The trend toward a finer line width has become more pronounced in recent years in the fields related to the design and manufacture of VLSI circuits. It is therefore becoming more difficult to form fine lines of required width by methods of reduction projection and exposure based on the use of conventional ultraviolet light.
Electron-beam direct exposure is a method that meets requirements for such finer exposure patterns. The electron-beam direct exposure method features electron-beam spots finely focused by reduction lenses. Pattern exposure is accomplished by a so-called tracing method. A resulting shortcoming is that the throughput and the manufacturing efficiency are lower than those achieved with methods involving reduction projection and exposure.
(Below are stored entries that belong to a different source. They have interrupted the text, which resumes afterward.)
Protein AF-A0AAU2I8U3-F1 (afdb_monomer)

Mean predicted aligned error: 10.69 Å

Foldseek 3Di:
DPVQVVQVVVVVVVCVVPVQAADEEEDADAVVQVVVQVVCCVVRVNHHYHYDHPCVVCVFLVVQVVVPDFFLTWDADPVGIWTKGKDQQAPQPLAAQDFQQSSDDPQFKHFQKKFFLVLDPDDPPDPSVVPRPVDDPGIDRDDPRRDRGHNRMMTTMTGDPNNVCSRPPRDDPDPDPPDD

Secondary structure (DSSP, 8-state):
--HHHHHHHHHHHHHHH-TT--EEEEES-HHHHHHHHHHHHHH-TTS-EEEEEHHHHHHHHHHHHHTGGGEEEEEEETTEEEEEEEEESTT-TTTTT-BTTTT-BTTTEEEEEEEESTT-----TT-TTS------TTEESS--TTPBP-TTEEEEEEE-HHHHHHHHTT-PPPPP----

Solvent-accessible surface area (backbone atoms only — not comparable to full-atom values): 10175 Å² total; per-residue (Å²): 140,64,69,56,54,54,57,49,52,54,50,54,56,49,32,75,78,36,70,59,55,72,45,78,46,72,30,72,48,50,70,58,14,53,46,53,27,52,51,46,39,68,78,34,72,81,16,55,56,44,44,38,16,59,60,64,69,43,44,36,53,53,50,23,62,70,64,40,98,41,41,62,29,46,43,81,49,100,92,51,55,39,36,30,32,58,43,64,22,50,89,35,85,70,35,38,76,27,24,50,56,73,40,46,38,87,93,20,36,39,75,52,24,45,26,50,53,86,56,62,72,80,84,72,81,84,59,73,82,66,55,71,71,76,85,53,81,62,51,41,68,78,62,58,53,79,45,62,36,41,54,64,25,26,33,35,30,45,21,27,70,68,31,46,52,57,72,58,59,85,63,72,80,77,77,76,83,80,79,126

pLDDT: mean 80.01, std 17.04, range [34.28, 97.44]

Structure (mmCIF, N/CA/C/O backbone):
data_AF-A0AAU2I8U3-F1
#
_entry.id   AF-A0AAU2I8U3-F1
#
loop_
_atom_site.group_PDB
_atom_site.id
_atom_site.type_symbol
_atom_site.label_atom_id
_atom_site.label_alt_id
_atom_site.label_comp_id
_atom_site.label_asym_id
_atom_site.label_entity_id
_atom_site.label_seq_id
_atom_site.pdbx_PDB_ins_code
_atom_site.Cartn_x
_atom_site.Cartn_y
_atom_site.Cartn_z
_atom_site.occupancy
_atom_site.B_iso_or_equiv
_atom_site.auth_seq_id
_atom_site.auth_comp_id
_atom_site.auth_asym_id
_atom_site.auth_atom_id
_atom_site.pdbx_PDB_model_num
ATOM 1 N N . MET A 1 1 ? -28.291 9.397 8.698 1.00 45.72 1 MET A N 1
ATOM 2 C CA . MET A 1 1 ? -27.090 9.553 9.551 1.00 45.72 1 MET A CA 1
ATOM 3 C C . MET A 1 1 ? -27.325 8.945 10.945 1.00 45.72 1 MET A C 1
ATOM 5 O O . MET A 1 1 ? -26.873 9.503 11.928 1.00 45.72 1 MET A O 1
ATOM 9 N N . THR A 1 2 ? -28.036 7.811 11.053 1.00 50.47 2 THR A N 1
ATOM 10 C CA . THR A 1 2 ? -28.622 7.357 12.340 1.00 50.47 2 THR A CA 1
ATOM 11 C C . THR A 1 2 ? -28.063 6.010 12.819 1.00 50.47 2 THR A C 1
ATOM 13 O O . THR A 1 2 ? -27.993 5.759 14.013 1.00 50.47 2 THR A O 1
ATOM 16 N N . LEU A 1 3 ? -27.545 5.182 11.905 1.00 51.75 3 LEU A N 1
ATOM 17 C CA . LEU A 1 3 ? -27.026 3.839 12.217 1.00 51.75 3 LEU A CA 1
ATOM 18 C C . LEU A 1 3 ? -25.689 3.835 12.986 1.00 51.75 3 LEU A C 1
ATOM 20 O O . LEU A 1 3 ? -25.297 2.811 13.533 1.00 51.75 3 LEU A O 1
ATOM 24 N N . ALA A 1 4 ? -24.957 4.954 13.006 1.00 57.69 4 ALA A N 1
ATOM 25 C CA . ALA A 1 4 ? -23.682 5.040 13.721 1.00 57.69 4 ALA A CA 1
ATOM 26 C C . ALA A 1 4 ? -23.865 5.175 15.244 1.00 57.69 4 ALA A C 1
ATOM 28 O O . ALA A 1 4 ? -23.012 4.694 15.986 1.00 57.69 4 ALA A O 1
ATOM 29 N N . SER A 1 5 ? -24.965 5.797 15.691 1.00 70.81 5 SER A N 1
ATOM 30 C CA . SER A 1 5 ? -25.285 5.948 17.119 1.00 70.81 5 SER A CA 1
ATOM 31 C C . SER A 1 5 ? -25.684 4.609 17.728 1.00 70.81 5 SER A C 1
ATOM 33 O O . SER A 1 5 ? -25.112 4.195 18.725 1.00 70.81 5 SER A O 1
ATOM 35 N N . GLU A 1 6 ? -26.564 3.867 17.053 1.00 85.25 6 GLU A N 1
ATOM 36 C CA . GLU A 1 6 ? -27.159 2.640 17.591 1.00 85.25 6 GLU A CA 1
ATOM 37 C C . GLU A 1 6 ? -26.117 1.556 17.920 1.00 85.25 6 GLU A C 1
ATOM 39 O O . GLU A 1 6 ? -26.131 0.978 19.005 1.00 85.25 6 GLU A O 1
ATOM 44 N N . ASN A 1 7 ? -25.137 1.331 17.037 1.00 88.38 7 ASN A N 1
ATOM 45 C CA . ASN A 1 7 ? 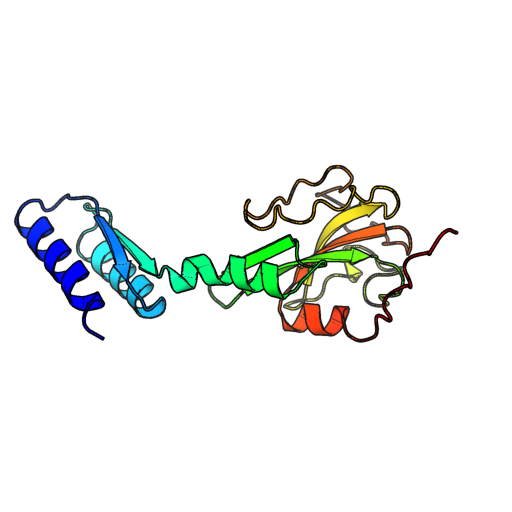-24.049 0.383 17.307 1.00 88.38 7 ASN A CA 1
ATOM 46 C C . ASN A 1 7 ? -23.175 0.804 18.497 1.00 88.38 7 ASN A C 1
ATOM 48 O O . ASN A 1 7 ? -22.636 -0.058 19.188 1.00 88.38 7 ASN A O 1
ATOM 52 N N . LEU A 1 8 ? -22.991 2.107 18.717 1.00 89.06 8 LEU A N 1
ATOM 53 C CA . LEU A 1 8 ? -22.238 2.607 19.862 1.00 89.06 8 LEU A CA 1
ATOM 54 C C . LEU A 1 8 ? -23.058 2.458 21.147 1.00 89.06 8 LEU A C 1
ATOM 56 O O . LEU A 1 8 ? -22.523 1.964 22.136 1.00 89.06 8 LEU A O 1
ATOM 60 N N . ASP A 1 9 ? -24.344 2.797 21.109 1.00 90.19 9 ASP A N 1
ATOM 61 C CA . ASP A 1 9 ? -25.261 2.698 22.247 1.00 90.19 9 ASP A CA 1
ATOM 62 C C . ASP A 1 9 ? -25.361 1.250 22.751 1.00 90.19 9 ASP A C 1
ATOM 64 O O . ASP A 1 9 ? -25.173 0.987 23.940 1.00 90.19 9 ASP A O 1
ATOM 68 N N . ILE A 1 10 ? -25.516 0.283 21.836 1.00 92.31 10 ILE A N 1
ATOM 69 C CA . ILE A 1 10 ? -25.500 -1.156 22.154 1.00 92.31 10 ILE A CA 1
ATOM 70 C C . ILE A 1 10 ? -24.189 -1.555 22.840 1.00 92.31 10 ILE A C 1
ATOM 72 O O . ILE A 1 10 ? -24.180 -2.345 23.784 1.00 92.31 10 ILE A O 1
ATOM 76 N N . VAL A 1 11 ? -23.062 -1.015 22.378 1.00 92.56 11 VAL A N 1
ATOM 77 C CA . VAL A 1 11 ? -21.745 -1.328 22.939 1.00 92.56 11 VAL A CA 1
ATOM 78 C C . VAL A 1 11 ? -21.571 -0.743 24.334 1.00 92.56 11 VAL A C 1
ATOM 80 O O . VAL A 1 11 ? -21.001 -1.417 25.193 1.00 92.56 11 VAL A O 1
ATOM 83 N N . MET A 1 12 ? -22.058 0.473 24.578 1.00 91.69 12 MET A N 1
ATOM 84 C CA . MET A 1 12 ? -22.017 1.086 25.905 1.00 91.69 12 MET A CA 1
ATOM 85 C C . MET A 1 12 ? -22.904 0.308 26.883 1.00 91.69 12 MET A C 1
ATOM 87 O O . MET A 1 12 ? -22.417 -0.092 27.939 1.00 91.69 12 MET A O 1
ATOM 91 N N . ALA A 1 13 ? -24.127 -0.047 26.480 1.00 93.31 13 ALA A N 1
ATOM 92 C CA . ALA A 1 13 ? -25.032 -0.871 27.285 1.00 93.31 13 ALA A CA 1
ATOM 93 C C . ALA A 1 13 ? -24.451 -2.268 27.593 1.00 93.31 13 ALA A C 1
ATOM 95 O O . ALA A 1 13 ? -24.484 -2.744 28.730 1.00 93.31 13 ALA A O 1
ATOM 96 N N . ALA A 1 14 ? -23.840 -2.926 26.601 1.00 92.62 14 ALA A N 1
ATOM 97 C CA . ALA A 1 14 ? -23.181 -4.217 26.809 1.00 92.62 14 ALA A CA 1
ATOM 98 C C . ALA A 1 14 ? -22.012 -4.116 27.805 1.00 92.62 14 ALA A C 1
ATOM 100 O O . ALA A 1 14 ? -21.780 -5.036 28.590 1.00 92.62 14 ALA A O 1
ATOM 101 N N . ARG A 1 15 ? -21.285 -2.994 27.802 1.00 91.75 15 ARG A N 1
ATOM 102 C CA . ARG A 1 15 ? -20.164 -2.738 28.717 1.00 91.75 15 ARG A CA 1
ATOM 103 C C . ARG A 1 15 ? -20.605 -2.416 30.136 1.00 91.75 15 ARG A C 1
ATOM 105 O O . ARG A 1 15 ? -19.893 -2.792 31.060 1.00 91.75 15 ARG A O 1
ATOM 112 N N . GLU A 1 16 ? -21.752 -1.771 30.317 1.00 91.38 16 GLU A N 1
ATOM 113 C CA . GLU A 1 16 ? -22.342 -1.570 31.647 1.00 91.38 16 GLU A CA 1
ATOM 114 C C . GLU A 1 16 ? -22.627 -2.909 32.332 1.00 91.38 16 GLU A C 1
ATOM 116 O O . GLU A 1 16 ? -22.375 -3.065 33.524 1.00 91.38 16 GLU A O 1
ATOM 121 N N . THR A 1 17 ? -23.074 -3.905 31.562 1.00 93.88 17 THR A N 1
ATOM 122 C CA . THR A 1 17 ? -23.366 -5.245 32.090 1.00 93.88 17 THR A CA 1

Electron-beam direct exposure equipment operating on a partial one-shot exposure principle has recently been developed in order to overcome this shortcoming.
FIG. 8 depicts the structure of an electron-beam direct exposure apparatus operating on the partial one-shot exposure principle. As shown in FIG. 8, the electron-beam direct exposure apparatus comprises an electron gun 11 for emitting an electron beam EB, and a first aperture 12 provided with a quadrilateral opening. The electron-beam direct exposure apparatus also comprises a second aperture 15 that allows the electron beam passing through the first aperture 12 to be transformed to a prescribed shape and size. The second aperture 15 is therefore provided with a quadrilateral variable-shape opening 16 as a conventional means of electron-beam direct exposure. At the same time, the second aperture 15 is provided with a plurality of partial one-shot exposure openings 17 whose shape corresponds to a portion of the pattern to be exposed.
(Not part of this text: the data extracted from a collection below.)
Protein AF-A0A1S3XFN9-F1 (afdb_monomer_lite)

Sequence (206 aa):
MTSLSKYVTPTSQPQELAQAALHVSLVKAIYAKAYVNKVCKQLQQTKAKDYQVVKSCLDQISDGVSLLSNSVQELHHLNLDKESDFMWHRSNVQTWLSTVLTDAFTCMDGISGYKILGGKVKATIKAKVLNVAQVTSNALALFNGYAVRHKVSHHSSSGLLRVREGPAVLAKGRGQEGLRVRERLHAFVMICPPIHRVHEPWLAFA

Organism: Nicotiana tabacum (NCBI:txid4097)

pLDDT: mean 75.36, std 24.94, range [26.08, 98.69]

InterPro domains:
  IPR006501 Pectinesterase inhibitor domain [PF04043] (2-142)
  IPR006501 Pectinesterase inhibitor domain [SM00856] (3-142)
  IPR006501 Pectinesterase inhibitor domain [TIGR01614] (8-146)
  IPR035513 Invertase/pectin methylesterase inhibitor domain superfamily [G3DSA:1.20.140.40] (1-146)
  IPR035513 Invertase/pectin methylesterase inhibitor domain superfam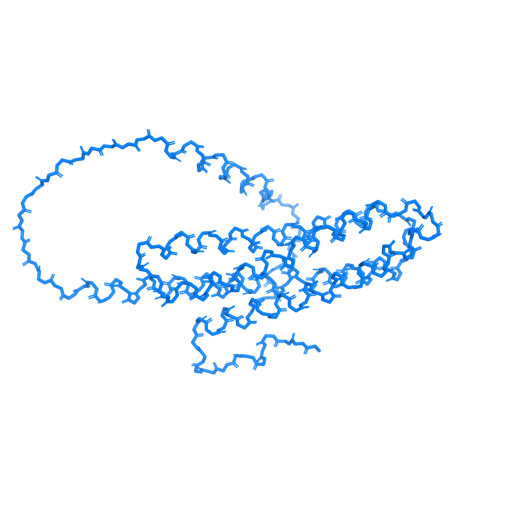ily [SSF101148] (2-144)
  IPR051955 Pectinesterase Inhibitor [PTHR31080] (1-142)

Radius of gyration: 21.32 Å; chains: 1; bounding box: 60×42×57 Å

Secondary structure (DSSP, 8-state):
---GGGG--TT--HHHHHHHHHHHHHHHHHHHHHHHHHHHHHHHHTT-TTHHHHHHHHHHHHHHHHHHHHHHHHHHHTTTS-HHHHHHHHHHHHHHHHHHHHHHHHHHHHHHH-SSS-HHHHHHHHHHHHHHHHHHHHHHHHHHHHHHHHHHHHHHHHT-S---------------SHHHHHHHHHHHHHHS--S-SS---TTS--

Structure (mmCIF, N/CA/C/O backbone):
data_AF-A0A1S3XFN9-F1
#
_entry.id   AF-A0A1S3XFN9-F1
#
loop_
_atom_site.group_PDB
_atom_site.id
_atom_site.type_symbol
_atom_site.label_atom_id
_atom_site.label_alt_id
_atom_site.label_comp_id
_atom_site.label_asym_id
_atom_site.label_entity_id
_atom_site.label_seq_id
_atom_site.pdbx_PDB_ins_code
_atom_site.Cartn_x
_atom_site.Cartn_y
_atom_site.Cartn_z
_atom_site.occupancy
_atom_site.B_iso_or_equiv
_atom_site.auth_seq_id
_atom_site.auth_comp_id
_atom_site.auth_asym_id
_atom_site.auth_atom_id
_atom_site.pdbx_PDB_model_num
ATOM 1 N N . MET A 1 1 ? -10.002 -11.270 -6.745 1.00 42.06 1 MET A N 1
ATOM 2 C CA . MET A 1 1 ? -8.567 -11.515 -6.473 1.00 42.06 1 MET A CA 1
ATOM 3 C C . MET A 1 1 ? -7.783 -11.298 -7.759 1.00 42.06 1 MET A C 1
ATOM 5 O O . MET A 1 1 ? -7.856 -12.126 -8.657 1.00 42.06 1 MET A O 1
ATOM 9 N N . THR A 1 2 ? -7.098 -10.165 -7.889 1.00 53.94 2 THR A N 1
ATOM 10 C CA . THR A 1 2 ? -6.129 -9.934 -8.968 1.00 53.94 2 THR A CA 1
ATOM 11 C C . THR A 1 2 ? -4.782 -10.497 -8.512 1.00 53.94 2 THR A C 1
ATOM 13 O O . THR A 1 2 ? -4.250 -10.084 -7.480 1.00 53.94 2 THR A O 1
ATOM 16 N N . SER A 1 3 ? -4.316 -11.532 -9.212 1.00 65.69 3 SER A N 1
ATOM 17 C CA . SER A 1 3 ? -2.976 -12.113 -9.081 1.00 65.69 3 SER A CA 1
ATOM 18 C C . SER A 1 3 ? -2.123 -11.563 -10.214 1.00 65.69 3 SER A C 1
ATOM 20 O O . SER A 1 3 ? -2.638 -11.376 -11.319 1.00 65.69 3 SER A O 1
ATOM 22 N N . LEU A 1 4 ? -0.838 -11.339 -9.954 1.00 68.06 4 LEU A N 1
ATOM 23 C CA . LEU A 1 4 ? 0.094 -10.846 -10.962 1.00 68.06 4 LEU A CA 1
ATOM 24 C C . LEU A 1 4 ? 0.299 -11.852 -12.104 1.00 68.06 4 LEU A C 1
ATOM 26 O O . LEU A 1 4 ? 0.499 -11.449 -13.241 1.00 68.06 4 LEU A O 1
ATOM 30 N N . SER A 1 5 ? 0.128 -13.150 -11.827 1.00 67.62 5 SER A N 1
ATOM 31 C CA . SER A 1 5 ? 0.249 -14.229 -12.817 1.00 67.62 5 SER A CA 1
ATOM 32 C C . SER A 1 5 ? -0.677 -14.081 -14.027 1.00 67.62 5 SER A C 1
ATOM 34 O O . SER A 1 5 ? -0.357 -14.580 -15.096 1.00 67.62 5 SER A O 1
ATOM 36 N N . LYS A 1 6 ? -1.801 -13.365 -13.893 1.00 70.06 6 LYS A N 1
ATOM 37 C CA . LYS A 1 6 ? -2.717 -13.097 -15.014 1.00 70.06 6 LYS A CA 1
ATOM 38 C C . LYS A 1 6 ? -2.150 -12.123 -16.051 1.00 70.06 6 LYS A C 1
ATOM 40 O O . LYS A 1 6 ? -2.696 -12.037 -17.141 1.00 70.06 6 LYS A O 1
ATOM 45 N N . TYR A 1 7 ? -1.102 -11.384 -15.692 1.00 63.78 7 TYR A N 1
ATOM 46 C CA . TYR A 1 7 ? -0.471 -10.366 -16.532 1.00 63.78 7 TYR A CA 1
ATOM 47 C C . TYR A 1 7 ? 0.874 -10.827 -17.108 1.00 63.78 7 TYR A C 1
ATOM 49 O O . TYR A 1 7 ? 1.481 -10.101 -17.889 1.00 63.78 7 TYR A O 1
ATOM 57 N N . VAL A 1 8 ? 1.346 -12.020 -16.727 1.00 69.75 8 VAL A N 1
ATOM 58 C CA . VAL A 1 8 ? 2.621 -12.575 -17.188 1.00 69.75 8 VAL A CA 1
ATOM 59 C C . VAL A 1 8 ? 2.362 -13.503 -18.369 1.00 69.75 8 VAL A C 1
ATOM 61 O O . VAL A 1 8 ? 1.754 -14.560 -18.216 1.00 69.75 8 VAL A O 1
ATOM 64 N N . THR A 1 9 ? 2.855 -13.121 -19.543 1.00 67.19 9 THR A N 1
ATOM 65 C CA . THR A 1 9 ? 2.941 -13.980 -20.731 1.00 67.19 9 THR A CA 1
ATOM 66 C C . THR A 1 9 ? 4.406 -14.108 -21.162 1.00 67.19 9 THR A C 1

When exposure is actually performed using a conventional electron-beam direct exposure method, the cross-section of the electron beam EB emitted by the electron gun 11 is initially changed to a quadrilateral shape by the first aperture 12. The electron beam EB that has acquired the quadrilateral shape is then directed by a variable-shape deflector 13 toward the area of the variable-shape opening 16 in the second aperture 15. At this time, the electron beam strikes the second aperture 15, and the portion of the electron beam that has passed through the variable-shape opening 16 is directed toward the wafer 20.
Consequently, adequately correcting the position in which the electron beam EB strikes the second aperture 15 allows the shape of the electron beam EB passing through the second aperture 15 to be changed to any beam spot size. The electron beam EB shaped by the variable-shape opening 16 is reduced by a reduction lens 18 and is ultimately directed by a deflector 19 toward any point on the wafer 20.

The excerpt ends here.